I had to put my card in again and restart the pump in order to fill my tanks. What a pain in the butt! If they are going to price it higher than the sky, they ought to at least let a person fill up!!!!


----------



## mountainlady56 (Feb 13, 2006)

Hi.
That's apparently the national limit. Used to, when you used a debit card for gas, they automatically "held" funds for $50 towards that purchase, no matter what amount you purchased, to cover the bank and the gas company. Now, I had the same deal. Try filling up a 40 gallon diesel with that???? I don't think so!!

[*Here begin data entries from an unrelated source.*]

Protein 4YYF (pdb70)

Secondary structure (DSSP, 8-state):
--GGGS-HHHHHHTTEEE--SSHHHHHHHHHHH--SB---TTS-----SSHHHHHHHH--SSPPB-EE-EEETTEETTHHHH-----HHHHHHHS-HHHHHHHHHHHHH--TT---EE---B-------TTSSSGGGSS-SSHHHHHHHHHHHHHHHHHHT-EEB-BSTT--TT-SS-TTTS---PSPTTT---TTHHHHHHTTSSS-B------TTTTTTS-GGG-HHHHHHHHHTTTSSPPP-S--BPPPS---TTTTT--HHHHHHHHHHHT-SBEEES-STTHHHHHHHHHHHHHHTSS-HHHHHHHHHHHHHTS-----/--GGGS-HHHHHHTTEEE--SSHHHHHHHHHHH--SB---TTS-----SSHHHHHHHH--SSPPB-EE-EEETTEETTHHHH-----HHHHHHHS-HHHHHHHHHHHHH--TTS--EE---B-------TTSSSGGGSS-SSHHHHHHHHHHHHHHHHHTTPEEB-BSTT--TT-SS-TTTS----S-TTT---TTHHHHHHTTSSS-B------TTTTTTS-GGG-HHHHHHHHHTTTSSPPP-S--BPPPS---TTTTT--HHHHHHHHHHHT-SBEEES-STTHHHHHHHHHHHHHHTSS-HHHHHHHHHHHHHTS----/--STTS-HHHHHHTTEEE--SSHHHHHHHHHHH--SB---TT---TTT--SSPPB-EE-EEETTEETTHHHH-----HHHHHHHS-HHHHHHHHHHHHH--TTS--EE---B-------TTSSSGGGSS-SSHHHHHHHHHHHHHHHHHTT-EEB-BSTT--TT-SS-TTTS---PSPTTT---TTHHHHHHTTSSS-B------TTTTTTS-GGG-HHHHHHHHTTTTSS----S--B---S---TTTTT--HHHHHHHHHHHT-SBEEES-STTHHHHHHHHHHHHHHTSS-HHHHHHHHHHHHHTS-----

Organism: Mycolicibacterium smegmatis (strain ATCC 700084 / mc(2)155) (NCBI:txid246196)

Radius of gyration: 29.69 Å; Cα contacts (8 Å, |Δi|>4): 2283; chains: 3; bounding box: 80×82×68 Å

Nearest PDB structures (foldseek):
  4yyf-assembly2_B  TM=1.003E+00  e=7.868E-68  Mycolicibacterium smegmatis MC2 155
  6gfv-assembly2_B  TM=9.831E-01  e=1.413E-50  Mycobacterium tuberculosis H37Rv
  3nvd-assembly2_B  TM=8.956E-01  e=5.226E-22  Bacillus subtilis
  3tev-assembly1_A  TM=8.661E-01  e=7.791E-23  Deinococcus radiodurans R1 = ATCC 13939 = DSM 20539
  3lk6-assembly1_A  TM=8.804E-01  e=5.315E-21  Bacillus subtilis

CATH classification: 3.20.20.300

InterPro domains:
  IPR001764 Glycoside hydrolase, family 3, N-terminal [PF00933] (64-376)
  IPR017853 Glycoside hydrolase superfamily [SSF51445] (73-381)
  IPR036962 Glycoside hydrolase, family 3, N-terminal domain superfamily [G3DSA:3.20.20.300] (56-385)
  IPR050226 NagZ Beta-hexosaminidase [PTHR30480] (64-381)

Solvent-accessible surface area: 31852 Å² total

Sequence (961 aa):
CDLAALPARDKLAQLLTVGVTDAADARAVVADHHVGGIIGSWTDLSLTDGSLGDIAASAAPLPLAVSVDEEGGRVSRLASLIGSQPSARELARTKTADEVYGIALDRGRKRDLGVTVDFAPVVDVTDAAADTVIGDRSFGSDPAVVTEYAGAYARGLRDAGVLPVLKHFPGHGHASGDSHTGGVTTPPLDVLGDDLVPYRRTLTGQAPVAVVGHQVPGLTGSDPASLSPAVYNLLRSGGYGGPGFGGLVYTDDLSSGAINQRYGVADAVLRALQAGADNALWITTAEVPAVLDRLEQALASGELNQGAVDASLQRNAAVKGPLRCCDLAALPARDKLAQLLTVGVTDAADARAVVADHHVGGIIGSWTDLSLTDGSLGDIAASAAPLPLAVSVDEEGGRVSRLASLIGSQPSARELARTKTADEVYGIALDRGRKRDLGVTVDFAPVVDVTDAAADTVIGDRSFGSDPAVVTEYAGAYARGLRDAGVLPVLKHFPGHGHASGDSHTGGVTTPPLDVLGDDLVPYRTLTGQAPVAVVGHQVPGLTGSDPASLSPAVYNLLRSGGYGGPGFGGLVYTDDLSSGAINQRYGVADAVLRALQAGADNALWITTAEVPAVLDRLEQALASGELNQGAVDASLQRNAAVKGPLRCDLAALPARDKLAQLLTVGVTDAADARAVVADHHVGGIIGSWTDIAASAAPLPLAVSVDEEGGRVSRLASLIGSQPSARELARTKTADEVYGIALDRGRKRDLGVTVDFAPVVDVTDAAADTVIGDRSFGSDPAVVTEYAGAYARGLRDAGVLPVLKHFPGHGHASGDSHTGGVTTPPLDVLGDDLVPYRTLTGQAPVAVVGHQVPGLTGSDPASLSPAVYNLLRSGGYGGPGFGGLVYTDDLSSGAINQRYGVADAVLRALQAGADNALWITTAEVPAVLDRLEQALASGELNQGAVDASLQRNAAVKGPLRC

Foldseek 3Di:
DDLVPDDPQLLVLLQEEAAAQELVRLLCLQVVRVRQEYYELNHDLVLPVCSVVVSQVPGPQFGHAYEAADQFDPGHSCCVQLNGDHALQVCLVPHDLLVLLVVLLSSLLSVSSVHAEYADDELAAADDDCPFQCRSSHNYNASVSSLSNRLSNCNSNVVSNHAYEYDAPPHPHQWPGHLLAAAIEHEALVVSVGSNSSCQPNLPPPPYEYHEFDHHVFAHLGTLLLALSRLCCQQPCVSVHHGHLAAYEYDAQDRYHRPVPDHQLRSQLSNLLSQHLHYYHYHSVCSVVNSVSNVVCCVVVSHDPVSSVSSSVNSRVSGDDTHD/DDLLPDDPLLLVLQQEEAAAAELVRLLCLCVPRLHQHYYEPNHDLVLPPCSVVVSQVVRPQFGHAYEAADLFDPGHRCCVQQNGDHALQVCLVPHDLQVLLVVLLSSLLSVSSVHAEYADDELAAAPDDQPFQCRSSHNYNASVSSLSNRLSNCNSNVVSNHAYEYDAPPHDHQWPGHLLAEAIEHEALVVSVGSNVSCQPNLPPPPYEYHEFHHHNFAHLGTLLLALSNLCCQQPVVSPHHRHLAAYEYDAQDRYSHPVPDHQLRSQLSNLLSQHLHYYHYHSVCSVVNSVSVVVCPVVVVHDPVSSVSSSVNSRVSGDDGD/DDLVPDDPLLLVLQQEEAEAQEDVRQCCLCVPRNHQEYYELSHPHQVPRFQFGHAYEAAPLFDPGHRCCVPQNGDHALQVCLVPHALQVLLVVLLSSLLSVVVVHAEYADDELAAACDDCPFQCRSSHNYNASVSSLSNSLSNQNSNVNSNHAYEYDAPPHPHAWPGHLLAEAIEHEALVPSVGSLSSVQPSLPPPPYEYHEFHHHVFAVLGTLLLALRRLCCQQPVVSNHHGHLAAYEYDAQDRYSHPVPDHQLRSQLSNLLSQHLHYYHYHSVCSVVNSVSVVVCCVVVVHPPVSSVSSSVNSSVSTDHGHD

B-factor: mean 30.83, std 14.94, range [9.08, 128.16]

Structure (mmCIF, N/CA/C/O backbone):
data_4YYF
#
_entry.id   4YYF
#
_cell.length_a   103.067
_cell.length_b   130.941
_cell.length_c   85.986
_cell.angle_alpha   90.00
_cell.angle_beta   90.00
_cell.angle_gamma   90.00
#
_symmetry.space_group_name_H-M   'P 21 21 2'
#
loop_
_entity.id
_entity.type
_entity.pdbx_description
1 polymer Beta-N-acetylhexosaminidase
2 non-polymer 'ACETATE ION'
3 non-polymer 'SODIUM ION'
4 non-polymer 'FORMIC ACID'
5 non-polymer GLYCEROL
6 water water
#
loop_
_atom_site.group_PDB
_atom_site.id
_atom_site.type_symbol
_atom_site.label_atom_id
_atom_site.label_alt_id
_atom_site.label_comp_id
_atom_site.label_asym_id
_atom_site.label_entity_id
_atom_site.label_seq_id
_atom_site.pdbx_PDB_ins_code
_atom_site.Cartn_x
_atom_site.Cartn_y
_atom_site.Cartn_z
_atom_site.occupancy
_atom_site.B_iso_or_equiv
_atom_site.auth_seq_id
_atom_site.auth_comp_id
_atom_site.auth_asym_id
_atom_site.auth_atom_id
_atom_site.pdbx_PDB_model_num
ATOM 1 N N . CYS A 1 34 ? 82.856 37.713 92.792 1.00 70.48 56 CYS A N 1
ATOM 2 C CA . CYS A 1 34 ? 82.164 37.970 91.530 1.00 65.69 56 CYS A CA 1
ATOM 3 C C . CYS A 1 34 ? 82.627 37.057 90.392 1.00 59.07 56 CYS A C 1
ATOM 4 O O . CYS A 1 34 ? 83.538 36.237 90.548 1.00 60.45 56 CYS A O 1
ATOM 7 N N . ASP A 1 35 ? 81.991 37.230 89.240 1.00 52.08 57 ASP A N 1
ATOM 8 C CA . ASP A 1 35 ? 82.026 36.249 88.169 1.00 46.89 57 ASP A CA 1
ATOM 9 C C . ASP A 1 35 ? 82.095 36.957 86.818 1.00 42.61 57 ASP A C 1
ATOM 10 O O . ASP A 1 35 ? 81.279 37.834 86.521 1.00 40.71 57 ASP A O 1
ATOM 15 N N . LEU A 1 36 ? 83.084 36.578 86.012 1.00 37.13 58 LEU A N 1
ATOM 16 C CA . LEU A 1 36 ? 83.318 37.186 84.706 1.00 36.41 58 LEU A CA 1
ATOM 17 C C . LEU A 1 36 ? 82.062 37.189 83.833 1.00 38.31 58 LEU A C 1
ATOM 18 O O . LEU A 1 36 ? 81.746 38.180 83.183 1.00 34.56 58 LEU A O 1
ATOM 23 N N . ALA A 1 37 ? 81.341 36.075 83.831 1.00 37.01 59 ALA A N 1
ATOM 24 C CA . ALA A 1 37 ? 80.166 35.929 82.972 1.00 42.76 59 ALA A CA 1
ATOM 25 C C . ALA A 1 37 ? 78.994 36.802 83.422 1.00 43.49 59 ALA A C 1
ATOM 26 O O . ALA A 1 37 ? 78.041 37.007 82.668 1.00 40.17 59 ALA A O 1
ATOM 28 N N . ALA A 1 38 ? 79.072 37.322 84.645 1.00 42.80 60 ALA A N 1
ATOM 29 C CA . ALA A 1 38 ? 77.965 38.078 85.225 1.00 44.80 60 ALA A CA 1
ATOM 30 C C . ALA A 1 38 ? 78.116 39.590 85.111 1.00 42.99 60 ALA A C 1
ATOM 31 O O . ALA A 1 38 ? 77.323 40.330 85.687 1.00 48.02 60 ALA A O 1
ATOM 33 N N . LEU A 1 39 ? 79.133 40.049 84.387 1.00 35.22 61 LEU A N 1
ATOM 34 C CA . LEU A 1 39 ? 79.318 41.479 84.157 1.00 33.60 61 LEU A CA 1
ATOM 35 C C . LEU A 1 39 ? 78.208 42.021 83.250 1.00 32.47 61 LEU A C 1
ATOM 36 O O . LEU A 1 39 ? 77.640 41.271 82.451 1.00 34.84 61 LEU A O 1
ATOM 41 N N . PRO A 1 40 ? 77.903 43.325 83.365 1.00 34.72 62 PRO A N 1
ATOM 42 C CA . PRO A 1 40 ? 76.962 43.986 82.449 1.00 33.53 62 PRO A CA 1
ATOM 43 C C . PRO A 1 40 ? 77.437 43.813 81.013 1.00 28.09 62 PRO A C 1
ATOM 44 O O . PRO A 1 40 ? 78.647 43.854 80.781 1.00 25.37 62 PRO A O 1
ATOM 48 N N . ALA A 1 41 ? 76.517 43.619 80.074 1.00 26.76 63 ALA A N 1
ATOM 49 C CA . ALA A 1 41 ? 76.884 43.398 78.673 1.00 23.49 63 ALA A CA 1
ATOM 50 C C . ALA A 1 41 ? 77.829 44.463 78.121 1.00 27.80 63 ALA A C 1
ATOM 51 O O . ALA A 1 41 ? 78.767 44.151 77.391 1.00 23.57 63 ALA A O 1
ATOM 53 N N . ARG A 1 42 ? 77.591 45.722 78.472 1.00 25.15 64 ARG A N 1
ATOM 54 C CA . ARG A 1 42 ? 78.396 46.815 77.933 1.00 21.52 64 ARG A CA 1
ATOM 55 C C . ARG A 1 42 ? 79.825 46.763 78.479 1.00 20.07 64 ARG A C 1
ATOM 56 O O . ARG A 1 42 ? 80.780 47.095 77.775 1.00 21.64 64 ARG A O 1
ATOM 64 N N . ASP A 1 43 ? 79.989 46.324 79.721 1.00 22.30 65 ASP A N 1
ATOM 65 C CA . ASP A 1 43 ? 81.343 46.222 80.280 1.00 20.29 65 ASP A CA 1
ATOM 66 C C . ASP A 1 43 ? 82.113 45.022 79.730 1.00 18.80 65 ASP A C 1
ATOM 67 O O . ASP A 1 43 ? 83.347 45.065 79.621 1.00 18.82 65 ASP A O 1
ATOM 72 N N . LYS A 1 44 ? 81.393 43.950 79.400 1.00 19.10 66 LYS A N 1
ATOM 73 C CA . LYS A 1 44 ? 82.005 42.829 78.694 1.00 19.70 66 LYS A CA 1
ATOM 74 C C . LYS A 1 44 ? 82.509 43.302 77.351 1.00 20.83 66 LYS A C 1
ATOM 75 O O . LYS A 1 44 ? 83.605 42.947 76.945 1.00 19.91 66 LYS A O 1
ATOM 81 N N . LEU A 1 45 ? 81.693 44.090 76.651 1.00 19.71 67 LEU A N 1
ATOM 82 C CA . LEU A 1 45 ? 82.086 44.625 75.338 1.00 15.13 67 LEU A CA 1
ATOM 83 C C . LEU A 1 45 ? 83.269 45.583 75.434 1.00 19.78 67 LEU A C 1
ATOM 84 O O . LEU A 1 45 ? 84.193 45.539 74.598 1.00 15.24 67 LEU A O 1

Thanks for the hint, tho........didn't realize I could re-swipe it and go again!!








Darlene action


----------



## skippershe (May 22, 2006)

Same thing happened to me while filling our TV using our Mobil card. It cut off at $100.00 which was enough fuel, but I wondered why it did that. DH told me to just swipe the card again next time.

Dawn sunny


----------



## Golden Mom (Apr 25, 2004)

That happened to us recently too. It cut off at $75. We didn't think about re-swiping the card. Thanks for the tip


----------



## Y-Guy (Jan 30, 2004)

Try the ones here set for $50!!! I had to fill my truck, took 2 swipes. Then the fuel station & 3 gas cans, took me three swipes. Needless to say I won't go back to that station again.


----------



## HootBob (Apr 26, 2004)

Our pumps around here shut off at $50
It is a saftey precaution so not to get ripped out to much

Don


----------



## dmbcfd (Sep 8, 2004)

Same problem around here, $75 cut-off. It's not enough to fill my 38 gallon tank, and the really sad part is I have to drive this truck every day to work. I usually fill up at least once a week. I have swiped twice and sometimes I get another $10 or $20 in there.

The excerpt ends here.